[Items listed in a dataset]
________

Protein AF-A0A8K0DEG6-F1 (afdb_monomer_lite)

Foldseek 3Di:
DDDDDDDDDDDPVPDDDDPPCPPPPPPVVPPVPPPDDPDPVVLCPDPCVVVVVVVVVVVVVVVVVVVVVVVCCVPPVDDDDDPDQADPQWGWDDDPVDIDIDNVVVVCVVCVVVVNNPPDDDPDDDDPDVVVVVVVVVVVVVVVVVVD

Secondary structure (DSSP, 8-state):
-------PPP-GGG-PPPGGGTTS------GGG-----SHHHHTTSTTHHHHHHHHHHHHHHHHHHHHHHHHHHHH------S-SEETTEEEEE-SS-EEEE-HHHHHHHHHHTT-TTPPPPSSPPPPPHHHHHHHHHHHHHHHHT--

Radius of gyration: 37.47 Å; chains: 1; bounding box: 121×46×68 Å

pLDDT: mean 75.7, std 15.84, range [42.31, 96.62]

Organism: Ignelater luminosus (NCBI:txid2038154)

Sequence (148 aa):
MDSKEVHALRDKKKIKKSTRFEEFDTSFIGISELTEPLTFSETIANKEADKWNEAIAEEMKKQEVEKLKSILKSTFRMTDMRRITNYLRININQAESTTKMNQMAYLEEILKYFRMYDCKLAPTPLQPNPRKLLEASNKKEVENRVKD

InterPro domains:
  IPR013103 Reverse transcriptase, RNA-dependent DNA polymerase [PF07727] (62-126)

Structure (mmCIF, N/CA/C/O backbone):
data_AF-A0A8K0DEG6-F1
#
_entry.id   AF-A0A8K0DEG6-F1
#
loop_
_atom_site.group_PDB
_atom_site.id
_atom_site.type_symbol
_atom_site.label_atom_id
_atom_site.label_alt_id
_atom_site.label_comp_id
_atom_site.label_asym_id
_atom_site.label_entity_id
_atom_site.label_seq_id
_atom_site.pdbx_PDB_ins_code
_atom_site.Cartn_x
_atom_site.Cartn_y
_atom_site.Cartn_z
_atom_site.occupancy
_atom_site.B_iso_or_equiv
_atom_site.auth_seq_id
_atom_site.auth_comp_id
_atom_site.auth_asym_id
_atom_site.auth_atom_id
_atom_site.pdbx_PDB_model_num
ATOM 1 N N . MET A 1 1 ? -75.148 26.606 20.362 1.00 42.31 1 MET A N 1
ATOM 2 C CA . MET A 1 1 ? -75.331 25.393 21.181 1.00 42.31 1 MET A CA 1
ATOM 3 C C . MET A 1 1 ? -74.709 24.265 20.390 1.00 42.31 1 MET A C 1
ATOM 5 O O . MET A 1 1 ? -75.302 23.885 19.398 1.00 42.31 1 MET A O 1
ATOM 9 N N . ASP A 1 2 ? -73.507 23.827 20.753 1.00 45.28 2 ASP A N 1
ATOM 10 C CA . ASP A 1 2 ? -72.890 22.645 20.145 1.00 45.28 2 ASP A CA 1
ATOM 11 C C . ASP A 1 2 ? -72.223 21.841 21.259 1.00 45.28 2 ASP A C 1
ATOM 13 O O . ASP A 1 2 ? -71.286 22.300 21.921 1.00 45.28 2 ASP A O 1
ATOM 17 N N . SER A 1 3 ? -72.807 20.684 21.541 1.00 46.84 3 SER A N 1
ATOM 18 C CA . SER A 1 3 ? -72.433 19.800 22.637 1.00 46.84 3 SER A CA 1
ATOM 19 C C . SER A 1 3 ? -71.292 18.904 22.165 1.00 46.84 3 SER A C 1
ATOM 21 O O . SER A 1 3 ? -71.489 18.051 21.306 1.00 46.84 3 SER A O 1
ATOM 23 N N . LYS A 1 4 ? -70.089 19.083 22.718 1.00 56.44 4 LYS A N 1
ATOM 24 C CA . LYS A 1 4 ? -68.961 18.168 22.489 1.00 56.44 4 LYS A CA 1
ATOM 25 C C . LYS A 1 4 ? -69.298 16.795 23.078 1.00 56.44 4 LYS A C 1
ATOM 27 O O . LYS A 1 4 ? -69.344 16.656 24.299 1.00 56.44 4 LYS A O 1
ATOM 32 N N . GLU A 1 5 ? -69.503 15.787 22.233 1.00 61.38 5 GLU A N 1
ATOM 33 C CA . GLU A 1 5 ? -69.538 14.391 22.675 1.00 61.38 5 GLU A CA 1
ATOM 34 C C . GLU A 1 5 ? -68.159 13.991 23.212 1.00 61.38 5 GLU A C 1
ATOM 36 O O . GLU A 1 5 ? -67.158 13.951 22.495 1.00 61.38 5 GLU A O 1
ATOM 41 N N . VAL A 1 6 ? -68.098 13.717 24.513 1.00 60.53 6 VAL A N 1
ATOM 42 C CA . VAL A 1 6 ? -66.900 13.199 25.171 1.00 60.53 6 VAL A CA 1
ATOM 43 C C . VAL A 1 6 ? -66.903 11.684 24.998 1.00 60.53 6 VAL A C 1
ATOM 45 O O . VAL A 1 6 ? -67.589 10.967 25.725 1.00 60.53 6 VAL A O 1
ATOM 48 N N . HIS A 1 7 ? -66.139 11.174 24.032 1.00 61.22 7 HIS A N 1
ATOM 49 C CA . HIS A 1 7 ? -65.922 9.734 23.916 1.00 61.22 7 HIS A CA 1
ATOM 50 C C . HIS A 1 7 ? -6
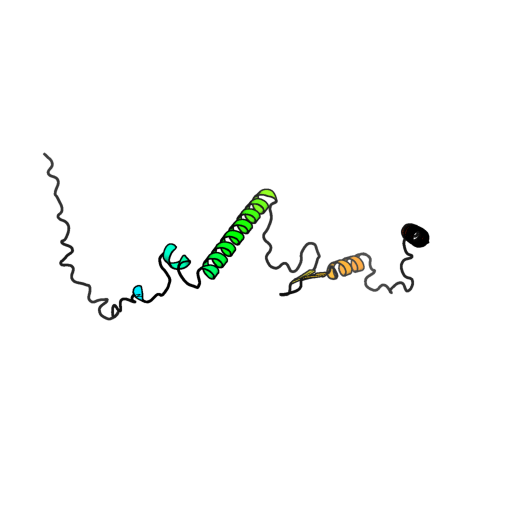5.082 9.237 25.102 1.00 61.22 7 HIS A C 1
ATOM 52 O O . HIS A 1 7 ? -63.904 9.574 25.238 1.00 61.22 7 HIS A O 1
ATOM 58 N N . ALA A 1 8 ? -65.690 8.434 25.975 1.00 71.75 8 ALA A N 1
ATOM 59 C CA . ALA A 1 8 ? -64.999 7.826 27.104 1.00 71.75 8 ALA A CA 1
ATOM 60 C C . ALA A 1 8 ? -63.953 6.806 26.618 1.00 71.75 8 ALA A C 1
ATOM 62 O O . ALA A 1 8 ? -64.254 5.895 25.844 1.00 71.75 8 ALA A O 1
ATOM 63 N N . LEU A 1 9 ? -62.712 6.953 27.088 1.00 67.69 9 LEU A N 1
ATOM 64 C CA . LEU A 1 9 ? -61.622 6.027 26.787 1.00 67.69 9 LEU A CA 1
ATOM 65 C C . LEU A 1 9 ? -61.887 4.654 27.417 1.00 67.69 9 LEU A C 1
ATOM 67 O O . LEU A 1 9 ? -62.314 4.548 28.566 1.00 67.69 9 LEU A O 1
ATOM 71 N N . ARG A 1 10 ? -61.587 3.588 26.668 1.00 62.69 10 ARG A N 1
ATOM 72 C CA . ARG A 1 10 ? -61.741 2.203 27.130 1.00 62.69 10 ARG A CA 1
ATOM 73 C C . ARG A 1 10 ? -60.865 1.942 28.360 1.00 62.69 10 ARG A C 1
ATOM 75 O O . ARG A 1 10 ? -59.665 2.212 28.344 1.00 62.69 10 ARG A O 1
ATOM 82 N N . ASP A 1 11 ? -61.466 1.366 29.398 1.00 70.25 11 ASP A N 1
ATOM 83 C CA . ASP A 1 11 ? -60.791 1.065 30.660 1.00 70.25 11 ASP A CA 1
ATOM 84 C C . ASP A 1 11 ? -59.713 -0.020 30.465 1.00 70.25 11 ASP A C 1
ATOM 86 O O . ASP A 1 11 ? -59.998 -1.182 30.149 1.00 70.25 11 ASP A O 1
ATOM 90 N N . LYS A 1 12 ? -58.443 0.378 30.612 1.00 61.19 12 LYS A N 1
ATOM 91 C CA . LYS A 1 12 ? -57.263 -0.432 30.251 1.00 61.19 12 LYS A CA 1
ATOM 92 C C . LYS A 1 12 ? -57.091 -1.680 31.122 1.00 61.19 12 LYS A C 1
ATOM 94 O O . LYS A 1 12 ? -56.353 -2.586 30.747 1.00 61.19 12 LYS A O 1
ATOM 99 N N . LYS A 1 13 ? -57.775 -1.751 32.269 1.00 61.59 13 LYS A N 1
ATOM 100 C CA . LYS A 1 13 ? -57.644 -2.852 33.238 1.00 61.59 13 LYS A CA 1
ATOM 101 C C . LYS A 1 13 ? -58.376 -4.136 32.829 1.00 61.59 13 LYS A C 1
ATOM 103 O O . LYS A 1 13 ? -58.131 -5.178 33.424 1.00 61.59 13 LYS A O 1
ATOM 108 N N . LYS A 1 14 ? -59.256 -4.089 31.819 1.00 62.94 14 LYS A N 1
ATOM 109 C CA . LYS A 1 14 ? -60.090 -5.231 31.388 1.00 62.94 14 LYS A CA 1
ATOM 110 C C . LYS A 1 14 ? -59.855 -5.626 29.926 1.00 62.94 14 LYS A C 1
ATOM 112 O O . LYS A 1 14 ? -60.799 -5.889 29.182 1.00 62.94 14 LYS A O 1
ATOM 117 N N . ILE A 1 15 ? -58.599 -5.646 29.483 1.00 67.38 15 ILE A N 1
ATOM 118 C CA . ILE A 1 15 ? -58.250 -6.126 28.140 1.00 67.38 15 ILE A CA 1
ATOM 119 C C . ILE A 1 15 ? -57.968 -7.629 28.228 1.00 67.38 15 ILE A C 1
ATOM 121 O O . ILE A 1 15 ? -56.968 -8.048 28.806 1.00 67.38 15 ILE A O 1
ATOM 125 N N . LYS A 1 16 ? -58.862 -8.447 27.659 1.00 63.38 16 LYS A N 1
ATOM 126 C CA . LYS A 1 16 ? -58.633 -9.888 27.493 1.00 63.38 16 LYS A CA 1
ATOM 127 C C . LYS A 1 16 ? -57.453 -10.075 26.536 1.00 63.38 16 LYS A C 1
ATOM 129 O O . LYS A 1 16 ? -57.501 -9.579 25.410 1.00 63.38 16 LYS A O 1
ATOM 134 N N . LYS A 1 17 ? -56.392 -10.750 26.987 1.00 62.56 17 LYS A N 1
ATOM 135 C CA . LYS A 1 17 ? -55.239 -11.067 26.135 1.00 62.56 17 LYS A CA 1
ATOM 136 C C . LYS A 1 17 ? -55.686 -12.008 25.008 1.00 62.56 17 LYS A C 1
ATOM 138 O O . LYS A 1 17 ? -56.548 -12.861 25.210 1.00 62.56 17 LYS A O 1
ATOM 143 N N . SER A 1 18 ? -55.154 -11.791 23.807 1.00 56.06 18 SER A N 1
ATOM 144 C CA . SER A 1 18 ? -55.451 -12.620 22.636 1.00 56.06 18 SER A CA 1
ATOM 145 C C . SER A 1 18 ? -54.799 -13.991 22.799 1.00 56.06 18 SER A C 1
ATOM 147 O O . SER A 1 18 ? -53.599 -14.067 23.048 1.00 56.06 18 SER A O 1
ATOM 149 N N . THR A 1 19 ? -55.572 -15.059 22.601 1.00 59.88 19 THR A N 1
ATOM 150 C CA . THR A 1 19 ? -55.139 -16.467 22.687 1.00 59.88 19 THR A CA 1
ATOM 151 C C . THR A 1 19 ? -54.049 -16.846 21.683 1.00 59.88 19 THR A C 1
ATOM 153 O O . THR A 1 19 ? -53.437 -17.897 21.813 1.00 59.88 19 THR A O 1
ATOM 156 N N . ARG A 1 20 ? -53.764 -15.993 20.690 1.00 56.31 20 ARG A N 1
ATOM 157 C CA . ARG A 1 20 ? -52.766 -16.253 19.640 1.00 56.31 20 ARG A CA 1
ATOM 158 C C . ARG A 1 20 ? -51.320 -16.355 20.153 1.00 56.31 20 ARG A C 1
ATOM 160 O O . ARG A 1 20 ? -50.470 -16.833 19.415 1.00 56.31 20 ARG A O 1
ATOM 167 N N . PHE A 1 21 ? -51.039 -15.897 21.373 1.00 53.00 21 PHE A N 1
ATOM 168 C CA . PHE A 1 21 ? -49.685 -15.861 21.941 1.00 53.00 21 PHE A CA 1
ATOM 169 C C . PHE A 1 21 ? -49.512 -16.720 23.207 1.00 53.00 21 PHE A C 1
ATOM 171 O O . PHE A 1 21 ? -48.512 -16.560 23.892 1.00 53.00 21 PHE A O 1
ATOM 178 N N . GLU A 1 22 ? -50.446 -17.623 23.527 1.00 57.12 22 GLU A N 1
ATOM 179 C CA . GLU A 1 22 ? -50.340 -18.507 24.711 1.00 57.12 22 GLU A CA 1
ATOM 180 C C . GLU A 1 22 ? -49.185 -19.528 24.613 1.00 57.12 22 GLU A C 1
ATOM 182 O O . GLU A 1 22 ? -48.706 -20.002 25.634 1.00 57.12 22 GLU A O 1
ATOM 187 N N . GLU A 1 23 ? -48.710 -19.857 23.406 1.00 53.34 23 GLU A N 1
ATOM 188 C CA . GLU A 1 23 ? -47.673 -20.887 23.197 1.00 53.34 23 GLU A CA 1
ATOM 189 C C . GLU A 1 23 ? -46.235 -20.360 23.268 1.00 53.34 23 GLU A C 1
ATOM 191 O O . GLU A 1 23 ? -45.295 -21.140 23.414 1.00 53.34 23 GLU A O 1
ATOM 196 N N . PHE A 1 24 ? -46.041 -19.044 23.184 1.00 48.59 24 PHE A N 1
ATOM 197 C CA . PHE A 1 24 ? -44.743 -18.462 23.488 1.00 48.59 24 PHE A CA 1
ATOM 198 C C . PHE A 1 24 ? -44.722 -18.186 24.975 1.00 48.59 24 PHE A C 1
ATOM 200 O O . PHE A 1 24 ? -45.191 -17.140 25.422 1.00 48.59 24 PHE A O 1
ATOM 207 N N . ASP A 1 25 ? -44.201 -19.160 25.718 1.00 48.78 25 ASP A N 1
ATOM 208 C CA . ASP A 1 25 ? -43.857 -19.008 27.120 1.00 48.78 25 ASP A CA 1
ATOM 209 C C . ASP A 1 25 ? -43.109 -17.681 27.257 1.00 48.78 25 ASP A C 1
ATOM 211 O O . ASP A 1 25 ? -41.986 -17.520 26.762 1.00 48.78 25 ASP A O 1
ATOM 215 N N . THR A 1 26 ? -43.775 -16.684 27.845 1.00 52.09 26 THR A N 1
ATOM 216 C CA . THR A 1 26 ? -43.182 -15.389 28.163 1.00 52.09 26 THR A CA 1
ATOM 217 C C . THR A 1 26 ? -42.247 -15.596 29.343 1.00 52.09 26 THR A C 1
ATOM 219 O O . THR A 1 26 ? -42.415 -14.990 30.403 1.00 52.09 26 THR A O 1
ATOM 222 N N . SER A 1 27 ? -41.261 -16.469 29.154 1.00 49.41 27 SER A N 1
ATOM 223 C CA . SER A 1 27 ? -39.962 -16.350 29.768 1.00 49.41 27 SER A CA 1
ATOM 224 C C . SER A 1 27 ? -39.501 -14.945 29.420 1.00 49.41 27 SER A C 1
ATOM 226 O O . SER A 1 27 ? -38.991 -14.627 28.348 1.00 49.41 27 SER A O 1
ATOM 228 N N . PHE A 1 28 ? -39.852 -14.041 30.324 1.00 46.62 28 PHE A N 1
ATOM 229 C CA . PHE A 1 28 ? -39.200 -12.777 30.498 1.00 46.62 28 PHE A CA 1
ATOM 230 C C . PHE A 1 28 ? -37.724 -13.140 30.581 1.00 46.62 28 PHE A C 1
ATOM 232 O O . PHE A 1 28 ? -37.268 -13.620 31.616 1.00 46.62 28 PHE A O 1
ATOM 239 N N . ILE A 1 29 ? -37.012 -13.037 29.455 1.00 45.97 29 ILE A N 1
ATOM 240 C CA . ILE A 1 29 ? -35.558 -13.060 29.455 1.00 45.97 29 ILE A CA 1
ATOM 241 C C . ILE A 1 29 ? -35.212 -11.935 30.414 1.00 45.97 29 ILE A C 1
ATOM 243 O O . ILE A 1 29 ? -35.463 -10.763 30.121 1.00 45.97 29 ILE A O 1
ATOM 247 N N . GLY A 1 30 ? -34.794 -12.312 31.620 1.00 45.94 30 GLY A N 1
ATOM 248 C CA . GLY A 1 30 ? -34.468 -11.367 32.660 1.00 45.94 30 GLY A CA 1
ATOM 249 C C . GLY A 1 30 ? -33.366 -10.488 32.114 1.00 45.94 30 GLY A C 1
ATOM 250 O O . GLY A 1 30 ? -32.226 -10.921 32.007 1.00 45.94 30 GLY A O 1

________

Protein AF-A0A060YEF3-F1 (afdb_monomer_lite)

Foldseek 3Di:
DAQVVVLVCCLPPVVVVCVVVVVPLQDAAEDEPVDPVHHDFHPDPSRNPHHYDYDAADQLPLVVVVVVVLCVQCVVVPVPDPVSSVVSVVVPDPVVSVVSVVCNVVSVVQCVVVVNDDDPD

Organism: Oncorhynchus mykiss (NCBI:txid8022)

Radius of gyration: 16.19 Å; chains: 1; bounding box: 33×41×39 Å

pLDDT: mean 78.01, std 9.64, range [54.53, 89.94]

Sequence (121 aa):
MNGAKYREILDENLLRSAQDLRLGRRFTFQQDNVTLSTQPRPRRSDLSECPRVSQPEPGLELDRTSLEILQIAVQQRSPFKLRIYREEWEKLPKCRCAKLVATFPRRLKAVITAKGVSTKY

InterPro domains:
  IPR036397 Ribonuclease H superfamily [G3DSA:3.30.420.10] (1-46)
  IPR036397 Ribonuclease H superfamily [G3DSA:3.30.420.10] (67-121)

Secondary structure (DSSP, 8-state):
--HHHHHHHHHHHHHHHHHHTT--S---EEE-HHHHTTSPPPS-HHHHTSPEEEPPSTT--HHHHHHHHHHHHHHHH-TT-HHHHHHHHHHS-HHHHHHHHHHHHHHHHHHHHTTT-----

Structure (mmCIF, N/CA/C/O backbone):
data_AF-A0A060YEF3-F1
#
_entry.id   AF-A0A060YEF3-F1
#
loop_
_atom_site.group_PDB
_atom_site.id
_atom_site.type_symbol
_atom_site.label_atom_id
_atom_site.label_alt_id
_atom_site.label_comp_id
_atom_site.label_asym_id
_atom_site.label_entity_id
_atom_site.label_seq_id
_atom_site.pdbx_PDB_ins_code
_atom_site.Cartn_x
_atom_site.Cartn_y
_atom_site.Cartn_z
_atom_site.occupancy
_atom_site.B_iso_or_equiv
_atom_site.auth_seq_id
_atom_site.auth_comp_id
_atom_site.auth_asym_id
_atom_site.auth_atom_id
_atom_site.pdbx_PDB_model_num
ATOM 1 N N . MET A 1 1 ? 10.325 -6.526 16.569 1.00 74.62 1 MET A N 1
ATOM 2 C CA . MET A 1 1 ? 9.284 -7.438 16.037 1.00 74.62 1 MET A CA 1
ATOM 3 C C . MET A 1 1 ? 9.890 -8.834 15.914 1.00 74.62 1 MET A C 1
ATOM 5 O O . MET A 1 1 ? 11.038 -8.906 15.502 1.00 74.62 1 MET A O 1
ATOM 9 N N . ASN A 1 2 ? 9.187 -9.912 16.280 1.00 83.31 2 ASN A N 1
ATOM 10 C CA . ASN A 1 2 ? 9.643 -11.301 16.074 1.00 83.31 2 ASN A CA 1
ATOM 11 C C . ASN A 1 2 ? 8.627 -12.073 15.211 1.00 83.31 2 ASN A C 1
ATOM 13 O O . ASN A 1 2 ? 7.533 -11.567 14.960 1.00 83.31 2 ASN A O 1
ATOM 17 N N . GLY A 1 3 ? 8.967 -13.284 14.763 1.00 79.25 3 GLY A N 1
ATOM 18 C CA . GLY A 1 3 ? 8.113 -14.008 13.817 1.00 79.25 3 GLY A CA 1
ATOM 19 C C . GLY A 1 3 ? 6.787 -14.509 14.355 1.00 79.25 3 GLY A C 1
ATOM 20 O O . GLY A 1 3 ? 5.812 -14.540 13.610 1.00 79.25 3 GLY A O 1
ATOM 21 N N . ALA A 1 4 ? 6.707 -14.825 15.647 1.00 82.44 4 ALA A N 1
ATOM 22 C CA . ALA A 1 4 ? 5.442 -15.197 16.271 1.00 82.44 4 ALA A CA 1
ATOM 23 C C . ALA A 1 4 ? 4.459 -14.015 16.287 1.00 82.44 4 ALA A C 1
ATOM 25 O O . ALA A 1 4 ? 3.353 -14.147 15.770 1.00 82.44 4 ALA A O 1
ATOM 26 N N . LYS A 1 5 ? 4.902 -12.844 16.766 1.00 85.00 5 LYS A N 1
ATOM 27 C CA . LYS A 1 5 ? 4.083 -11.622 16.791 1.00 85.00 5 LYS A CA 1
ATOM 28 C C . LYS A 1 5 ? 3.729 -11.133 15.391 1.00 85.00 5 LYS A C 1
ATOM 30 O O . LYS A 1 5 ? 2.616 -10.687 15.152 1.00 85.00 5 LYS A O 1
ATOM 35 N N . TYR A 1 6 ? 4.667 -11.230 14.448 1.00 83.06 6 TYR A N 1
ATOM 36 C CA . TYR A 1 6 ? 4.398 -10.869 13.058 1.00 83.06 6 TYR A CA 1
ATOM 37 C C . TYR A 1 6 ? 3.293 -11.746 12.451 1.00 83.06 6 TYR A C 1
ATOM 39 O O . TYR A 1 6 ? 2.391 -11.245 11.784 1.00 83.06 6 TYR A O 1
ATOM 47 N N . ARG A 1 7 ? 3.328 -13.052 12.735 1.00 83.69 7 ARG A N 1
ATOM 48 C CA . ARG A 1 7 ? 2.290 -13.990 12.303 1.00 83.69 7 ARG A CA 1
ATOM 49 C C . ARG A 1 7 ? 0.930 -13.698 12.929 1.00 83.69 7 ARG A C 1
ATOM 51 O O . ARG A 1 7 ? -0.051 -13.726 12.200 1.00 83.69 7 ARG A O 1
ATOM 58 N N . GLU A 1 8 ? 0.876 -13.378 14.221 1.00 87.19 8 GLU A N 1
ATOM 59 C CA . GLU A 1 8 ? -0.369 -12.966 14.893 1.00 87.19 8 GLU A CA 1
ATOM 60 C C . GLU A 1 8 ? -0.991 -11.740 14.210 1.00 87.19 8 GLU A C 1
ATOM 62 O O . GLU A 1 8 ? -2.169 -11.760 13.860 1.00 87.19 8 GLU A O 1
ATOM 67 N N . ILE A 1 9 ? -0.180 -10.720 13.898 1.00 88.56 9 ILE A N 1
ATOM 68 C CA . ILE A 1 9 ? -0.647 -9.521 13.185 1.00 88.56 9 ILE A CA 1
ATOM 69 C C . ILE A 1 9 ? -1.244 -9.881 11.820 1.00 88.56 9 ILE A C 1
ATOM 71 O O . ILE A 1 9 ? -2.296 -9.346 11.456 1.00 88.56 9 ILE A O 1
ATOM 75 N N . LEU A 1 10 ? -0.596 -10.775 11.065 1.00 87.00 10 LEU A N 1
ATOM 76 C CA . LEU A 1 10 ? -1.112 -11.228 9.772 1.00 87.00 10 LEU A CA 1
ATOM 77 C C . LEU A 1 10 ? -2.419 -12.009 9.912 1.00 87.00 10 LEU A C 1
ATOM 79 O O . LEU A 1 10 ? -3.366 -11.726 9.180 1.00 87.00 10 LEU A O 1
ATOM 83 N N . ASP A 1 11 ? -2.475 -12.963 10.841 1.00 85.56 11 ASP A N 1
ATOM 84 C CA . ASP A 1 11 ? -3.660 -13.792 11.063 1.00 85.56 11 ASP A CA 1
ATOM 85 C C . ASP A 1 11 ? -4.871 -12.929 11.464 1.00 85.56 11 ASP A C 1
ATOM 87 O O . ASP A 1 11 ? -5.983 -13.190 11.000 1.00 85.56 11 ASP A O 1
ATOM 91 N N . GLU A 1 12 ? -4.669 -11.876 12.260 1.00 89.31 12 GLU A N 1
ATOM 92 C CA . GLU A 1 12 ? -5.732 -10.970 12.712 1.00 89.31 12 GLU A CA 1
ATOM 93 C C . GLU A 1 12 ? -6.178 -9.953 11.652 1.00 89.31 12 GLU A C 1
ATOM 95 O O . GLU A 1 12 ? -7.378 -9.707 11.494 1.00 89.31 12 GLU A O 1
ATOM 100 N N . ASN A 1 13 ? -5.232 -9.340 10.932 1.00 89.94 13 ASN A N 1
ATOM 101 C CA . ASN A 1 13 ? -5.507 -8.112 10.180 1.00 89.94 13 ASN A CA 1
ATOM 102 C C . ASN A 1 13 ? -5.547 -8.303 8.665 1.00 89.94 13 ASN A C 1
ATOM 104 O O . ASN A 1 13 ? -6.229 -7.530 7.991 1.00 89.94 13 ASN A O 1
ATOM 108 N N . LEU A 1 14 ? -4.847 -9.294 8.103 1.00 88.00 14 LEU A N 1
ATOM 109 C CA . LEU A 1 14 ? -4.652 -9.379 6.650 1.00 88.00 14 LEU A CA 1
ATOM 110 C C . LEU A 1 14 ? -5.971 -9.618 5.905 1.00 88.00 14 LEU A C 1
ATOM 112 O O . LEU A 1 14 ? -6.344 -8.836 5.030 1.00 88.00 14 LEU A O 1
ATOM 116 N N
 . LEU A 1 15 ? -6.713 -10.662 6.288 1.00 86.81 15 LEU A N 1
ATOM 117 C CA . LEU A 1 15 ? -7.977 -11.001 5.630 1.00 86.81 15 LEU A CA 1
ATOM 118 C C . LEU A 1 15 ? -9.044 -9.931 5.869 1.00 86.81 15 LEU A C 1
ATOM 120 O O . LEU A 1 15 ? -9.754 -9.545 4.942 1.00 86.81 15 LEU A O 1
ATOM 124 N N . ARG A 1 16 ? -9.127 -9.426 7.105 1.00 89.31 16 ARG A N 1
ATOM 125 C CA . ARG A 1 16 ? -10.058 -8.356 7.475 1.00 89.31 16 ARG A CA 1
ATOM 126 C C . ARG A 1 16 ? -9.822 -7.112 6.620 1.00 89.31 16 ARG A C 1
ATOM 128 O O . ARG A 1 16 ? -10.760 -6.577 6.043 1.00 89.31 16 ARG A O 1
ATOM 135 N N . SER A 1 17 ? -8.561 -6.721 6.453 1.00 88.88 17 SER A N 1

________

Task to complete: Could you repeat exactly the lines above from the line with "ATOM 63 N N" up to and including the line with "ATOM 71 N N", and only those?

Exercise solution:
ATOM 63 N N . LEU A 1 9 ? -62.712 6.953 27.088 1.00 67.69 9 LEU A N 1
ATOM 64 C CA . LEU A 1 9 ? -61.622 6.027 26.787 1.00 67.69 9 LEU A CA 1
ATOM 65 C C . LEU A 1 9 ? -61.887 4.654 27.417 1.00 67.69 9 LEU A C 1
ATOM 67 O O . LEU A 1 9 ? -62.314 4.548 28.566 1.00 67.69 9 LEU A O 1
ATOM 71 N N . ARG A 1 10 ? -61.587 3.588 26.668 1.00 62.69 10 ARG A N 1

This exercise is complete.